▸ Activity
Write out again, word for word, the lines below from the line that holds "ATOM 22 N N" through the line that holds "ATOM 39 O O", omitting pictures.

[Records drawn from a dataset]

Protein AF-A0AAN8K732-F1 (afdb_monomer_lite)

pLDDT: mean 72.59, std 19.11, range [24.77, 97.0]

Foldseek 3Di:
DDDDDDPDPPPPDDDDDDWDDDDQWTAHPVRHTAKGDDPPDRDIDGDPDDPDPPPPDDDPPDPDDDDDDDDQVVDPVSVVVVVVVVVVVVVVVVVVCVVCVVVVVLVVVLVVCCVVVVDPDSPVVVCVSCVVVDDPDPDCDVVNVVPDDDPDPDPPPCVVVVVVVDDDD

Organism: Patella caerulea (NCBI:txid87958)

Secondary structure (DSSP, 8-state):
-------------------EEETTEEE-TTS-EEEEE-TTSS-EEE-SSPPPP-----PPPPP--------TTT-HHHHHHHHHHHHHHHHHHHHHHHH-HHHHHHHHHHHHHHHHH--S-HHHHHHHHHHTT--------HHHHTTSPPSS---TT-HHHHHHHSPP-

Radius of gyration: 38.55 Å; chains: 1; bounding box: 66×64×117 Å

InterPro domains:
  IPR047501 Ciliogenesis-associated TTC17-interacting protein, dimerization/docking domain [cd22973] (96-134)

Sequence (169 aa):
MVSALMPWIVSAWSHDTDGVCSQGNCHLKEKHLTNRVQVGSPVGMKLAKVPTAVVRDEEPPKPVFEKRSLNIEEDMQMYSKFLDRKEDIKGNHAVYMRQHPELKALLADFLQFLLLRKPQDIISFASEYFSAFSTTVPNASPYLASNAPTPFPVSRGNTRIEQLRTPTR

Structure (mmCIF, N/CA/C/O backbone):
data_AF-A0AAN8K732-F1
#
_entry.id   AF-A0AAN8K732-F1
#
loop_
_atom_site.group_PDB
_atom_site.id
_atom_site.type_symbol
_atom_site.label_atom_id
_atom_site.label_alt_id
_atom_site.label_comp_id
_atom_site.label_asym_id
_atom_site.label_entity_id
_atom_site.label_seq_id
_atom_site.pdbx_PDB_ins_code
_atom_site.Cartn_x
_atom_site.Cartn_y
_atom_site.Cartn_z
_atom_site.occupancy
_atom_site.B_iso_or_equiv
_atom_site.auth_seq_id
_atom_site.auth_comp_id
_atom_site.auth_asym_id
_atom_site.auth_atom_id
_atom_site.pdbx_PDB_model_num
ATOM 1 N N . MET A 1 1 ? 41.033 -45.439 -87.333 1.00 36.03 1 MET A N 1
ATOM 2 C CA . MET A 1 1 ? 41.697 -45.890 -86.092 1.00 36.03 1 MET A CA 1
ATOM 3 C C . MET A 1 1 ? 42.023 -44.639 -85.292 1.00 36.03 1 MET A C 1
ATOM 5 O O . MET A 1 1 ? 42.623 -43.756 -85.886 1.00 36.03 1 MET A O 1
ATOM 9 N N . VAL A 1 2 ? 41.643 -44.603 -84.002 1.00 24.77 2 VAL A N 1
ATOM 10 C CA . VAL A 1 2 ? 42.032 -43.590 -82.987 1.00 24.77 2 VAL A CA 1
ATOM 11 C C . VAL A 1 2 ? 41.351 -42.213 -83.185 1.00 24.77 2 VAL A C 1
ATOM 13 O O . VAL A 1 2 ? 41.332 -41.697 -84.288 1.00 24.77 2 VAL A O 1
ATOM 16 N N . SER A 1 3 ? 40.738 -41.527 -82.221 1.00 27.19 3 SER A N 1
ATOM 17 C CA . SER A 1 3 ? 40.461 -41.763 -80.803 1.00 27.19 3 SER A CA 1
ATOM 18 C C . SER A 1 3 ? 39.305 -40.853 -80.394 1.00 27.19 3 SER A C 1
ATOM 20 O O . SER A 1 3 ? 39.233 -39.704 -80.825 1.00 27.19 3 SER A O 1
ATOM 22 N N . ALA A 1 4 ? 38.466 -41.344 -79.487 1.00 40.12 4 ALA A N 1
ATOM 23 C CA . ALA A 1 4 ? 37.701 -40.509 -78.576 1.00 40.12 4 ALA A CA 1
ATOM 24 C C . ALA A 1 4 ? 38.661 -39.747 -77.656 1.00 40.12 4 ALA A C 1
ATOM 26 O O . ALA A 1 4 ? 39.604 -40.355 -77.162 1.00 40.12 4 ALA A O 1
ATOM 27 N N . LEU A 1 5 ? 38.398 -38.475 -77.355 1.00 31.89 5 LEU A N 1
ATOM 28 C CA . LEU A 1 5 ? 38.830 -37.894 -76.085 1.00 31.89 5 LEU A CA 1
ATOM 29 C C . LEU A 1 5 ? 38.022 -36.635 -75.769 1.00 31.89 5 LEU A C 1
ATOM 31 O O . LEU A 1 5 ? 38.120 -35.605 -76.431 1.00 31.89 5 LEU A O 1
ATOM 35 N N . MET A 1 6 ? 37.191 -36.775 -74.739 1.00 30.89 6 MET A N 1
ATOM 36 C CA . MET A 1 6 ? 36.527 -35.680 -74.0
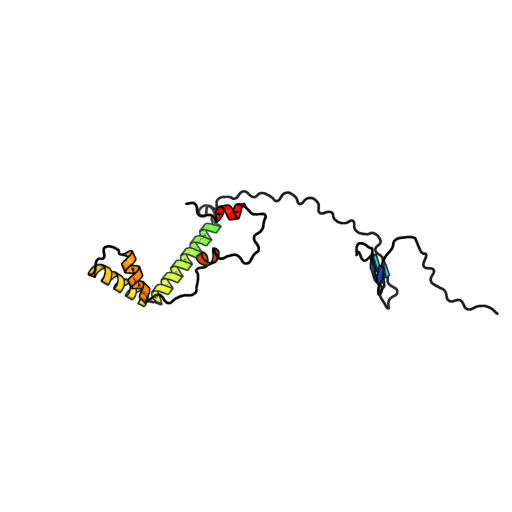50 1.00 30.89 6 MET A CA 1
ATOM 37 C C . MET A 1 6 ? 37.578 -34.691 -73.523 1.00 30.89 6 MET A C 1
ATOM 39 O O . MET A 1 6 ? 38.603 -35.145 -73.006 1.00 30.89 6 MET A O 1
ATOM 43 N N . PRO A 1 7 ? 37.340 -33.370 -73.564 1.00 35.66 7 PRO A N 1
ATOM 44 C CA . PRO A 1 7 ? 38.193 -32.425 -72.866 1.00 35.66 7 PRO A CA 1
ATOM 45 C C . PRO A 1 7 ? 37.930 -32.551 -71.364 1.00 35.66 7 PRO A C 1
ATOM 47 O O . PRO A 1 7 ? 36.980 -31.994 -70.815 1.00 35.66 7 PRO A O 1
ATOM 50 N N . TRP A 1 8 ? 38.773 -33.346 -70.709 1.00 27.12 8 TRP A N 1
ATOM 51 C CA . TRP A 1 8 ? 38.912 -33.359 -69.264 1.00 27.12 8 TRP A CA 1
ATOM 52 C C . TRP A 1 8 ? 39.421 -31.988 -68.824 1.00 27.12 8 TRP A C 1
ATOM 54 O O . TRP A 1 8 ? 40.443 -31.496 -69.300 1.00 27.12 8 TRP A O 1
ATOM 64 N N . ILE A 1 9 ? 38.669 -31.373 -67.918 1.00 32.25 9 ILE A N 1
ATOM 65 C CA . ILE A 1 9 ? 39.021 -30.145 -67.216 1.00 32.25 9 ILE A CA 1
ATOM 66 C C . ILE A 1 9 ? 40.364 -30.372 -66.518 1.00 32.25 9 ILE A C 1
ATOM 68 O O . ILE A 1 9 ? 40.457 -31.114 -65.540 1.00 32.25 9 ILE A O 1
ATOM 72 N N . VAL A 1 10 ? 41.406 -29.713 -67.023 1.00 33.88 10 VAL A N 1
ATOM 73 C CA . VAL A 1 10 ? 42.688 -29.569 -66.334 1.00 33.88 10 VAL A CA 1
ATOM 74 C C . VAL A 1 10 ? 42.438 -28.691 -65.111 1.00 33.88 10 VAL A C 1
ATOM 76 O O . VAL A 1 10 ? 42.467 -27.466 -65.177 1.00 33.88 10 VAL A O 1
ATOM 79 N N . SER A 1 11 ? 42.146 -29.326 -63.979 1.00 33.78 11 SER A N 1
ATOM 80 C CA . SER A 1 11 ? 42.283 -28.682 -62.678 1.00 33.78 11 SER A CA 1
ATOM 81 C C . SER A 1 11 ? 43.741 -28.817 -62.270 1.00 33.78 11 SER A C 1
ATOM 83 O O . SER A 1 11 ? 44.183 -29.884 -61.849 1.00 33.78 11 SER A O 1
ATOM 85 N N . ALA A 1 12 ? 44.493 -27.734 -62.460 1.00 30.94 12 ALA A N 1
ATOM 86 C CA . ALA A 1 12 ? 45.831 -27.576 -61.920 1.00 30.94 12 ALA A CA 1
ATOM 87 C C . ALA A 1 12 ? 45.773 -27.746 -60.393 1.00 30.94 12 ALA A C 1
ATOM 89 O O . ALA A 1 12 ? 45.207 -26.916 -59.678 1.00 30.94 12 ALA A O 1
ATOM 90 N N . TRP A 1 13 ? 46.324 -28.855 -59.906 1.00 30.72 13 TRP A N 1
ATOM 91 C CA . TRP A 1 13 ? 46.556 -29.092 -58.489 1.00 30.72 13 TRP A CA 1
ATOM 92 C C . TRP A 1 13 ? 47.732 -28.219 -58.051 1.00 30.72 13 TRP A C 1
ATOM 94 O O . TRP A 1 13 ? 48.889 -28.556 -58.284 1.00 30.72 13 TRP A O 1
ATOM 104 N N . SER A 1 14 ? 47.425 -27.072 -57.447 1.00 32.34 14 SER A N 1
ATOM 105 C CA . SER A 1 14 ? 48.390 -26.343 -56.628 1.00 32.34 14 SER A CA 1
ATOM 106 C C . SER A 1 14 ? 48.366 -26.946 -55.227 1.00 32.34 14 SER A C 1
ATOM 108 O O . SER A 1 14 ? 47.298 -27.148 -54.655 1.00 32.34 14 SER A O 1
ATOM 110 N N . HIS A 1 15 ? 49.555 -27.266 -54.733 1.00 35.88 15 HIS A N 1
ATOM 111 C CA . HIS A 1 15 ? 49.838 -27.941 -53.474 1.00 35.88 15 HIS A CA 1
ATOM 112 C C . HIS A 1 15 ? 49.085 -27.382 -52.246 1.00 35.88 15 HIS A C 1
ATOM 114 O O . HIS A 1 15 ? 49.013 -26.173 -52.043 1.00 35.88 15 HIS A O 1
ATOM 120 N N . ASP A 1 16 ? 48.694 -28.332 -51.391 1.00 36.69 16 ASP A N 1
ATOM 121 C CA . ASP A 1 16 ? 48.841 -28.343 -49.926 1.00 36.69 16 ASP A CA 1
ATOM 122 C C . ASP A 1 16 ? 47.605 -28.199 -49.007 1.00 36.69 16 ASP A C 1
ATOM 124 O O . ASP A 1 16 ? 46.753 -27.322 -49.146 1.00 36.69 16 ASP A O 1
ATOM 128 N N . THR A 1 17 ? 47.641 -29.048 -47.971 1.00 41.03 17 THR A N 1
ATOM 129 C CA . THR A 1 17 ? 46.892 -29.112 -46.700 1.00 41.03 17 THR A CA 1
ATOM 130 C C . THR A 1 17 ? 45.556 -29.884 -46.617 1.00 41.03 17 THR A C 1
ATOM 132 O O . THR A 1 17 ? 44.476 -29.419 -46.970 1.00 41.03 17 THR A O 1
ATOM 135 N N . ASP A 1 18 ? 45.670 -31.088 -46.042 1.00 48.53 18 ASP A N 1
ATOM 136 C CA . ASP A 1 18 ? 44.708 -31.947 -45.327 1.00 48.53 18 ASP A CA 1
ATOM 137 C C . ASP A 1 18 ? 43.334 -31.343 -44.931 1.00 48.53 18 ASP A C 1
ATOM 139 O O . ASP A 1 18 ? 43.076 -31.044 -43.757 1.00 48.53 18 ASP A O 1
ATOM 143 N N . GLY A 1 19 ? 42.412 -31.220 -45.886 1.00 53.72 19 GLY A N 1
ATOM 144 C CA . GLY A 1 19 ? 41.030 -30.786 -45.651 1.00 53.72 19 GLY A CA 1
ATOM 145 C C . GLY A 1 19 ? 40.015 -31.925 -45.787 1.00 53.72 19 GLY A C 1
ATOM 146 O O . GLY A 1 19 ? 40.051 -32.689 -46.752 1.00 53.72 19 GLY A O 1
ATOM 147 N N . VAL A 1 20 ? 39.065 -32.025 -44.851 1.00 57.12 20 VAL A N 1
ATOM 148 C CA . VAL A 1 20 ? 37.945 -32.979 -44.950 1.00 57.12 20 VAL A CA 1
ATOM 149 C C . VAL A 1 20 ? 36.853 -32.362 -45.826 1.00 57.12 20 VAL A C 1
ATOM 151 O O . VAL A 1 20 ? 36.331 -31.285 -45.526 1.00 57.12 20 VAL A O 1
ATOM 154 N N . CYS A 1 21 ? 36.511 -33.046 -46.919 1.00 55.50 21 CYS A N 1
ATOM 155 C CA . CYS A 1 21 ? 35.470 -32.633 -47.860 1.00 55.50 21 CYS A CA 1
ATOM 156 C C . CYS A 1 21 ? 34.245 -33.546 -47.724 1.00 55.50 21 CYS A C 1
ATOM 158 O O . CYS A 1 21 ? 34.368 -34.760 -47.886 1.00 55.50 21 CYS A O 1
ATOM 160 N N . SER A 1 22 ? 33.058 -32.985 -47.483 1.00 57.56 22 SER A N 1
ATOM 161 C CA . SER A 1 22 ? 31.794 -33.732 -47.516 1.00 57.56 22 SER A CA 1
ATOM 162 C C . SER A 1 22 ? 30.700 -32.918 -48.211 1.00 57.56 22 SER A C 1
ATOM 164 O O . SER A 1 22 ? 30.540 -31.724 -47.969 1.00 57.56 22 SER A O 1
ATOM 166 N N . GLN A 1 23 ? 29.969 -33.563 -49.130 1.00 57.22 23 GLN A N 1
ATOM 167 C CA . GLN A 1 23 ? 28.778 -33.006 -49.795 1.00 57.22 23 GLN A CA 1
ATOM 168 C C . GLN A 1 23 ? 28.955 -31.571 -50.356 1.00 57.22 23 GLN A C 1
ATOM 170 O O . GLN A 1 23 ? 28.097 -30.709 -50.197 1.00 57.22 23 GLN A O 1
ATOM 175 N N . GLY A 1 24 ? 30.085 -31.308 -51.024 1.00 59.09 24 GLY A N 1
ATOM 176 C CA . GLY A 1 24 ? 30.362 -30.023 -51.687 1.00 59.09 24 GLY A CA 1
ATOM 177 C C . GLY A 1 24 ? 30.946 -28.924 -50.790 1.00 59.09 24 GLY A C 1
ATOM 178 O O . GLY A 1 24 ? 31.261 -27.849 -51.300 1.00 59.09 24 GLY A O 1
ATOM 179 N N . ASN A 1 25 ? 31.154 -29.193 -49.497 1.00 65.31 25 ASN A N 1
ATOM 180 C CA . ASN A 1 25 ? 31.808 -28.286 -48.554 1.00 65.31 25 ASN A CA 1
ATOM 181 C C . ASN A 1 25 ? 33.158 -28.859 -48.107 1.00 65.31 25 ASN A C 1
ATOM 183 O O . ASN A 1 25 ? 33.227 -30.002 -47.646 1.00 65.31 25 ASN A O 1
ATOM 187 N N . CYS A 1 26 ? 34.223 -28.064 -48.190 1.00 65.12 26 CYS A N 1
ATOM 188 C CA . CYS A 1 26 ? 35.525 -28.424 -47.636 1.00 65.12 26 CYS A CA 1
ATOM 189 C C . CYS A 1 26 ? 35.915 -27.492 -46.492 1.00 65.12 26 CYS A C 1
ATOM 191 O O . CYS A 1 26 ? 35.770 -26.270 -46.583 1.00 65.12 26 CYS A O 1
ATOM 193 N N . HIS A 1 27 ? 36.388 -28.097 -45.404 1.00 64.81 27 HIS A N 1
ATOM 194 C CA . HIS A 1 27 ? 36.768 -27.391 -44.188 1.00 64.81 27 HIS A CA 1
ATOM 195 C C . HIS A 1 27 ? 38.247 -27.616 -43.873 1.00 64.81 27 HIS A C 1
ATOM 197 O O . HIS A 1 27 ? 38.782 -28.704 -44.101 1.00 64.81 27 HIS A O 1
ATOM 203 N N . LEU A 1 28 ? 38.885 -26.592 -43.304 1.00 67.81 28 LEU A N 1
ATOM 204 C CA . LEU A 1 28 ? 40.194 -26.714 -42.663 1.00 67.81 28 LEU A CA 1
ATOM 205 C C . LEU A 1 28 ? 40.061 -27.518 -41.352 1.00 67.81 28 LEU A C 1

▸ Response box
ATOM 22 N N . ALA A 1 4 ? 38.466 -41.344 -79.487 1.00 40.12 4 ALA A N 1
ATOM 23 C CA . ALA A 1 4 ? 37.701 -40.509 -78.576 1.00 40.12 4 ALA A CA 1
ATOM 24 C C . ALA A 1 4 ? 38.661 -39.747 -77.656 1.00 40.12 4 ALA A C 1
ATOM 26 O O . ALA A 1 4 ? 39.604 -40.355 -77.162 1.00 40.12 4 ALA A O 1
ATOM 27 N N . LEU A 1 5 ? 38.398 -38.475 -77.355 1.00 31.89 5 LEU A N 1
ATOM 28 C CA . LEU A 1 5 ? 38.830 -37.894 -76.085 1.00 31.89 5 LEU A CA 1
ATOM 29 C C . LEU A 1 5 ? 38.022 -36.635 -75.769 1.00 31.89 5 LEU A C 1
ATOM 31 O O . LEU A 1 5 ? 38.120 -35.605 -76.431 1.00 31.89 5 LEU A O 1
ATOM 35 N N . MET A 1 6 ? 37.191 -36.775 -74.739 1.00 30.89 6 MET A N 1
ATOM 36 C CA . MET A 1 6 ? 36.527 -35.680 -74.0
50 1.00 30.89 6 MET A CA 1
ATOM 37 C C . MET A 1 6 ? 37.578 -34.691 -73.523 1.00 30.89 6 MET A C 1
ATOM 39 O O . MET A 1 6 ? 38.603 -35.145 -73.006 1.00 30.89 6 MET A O 1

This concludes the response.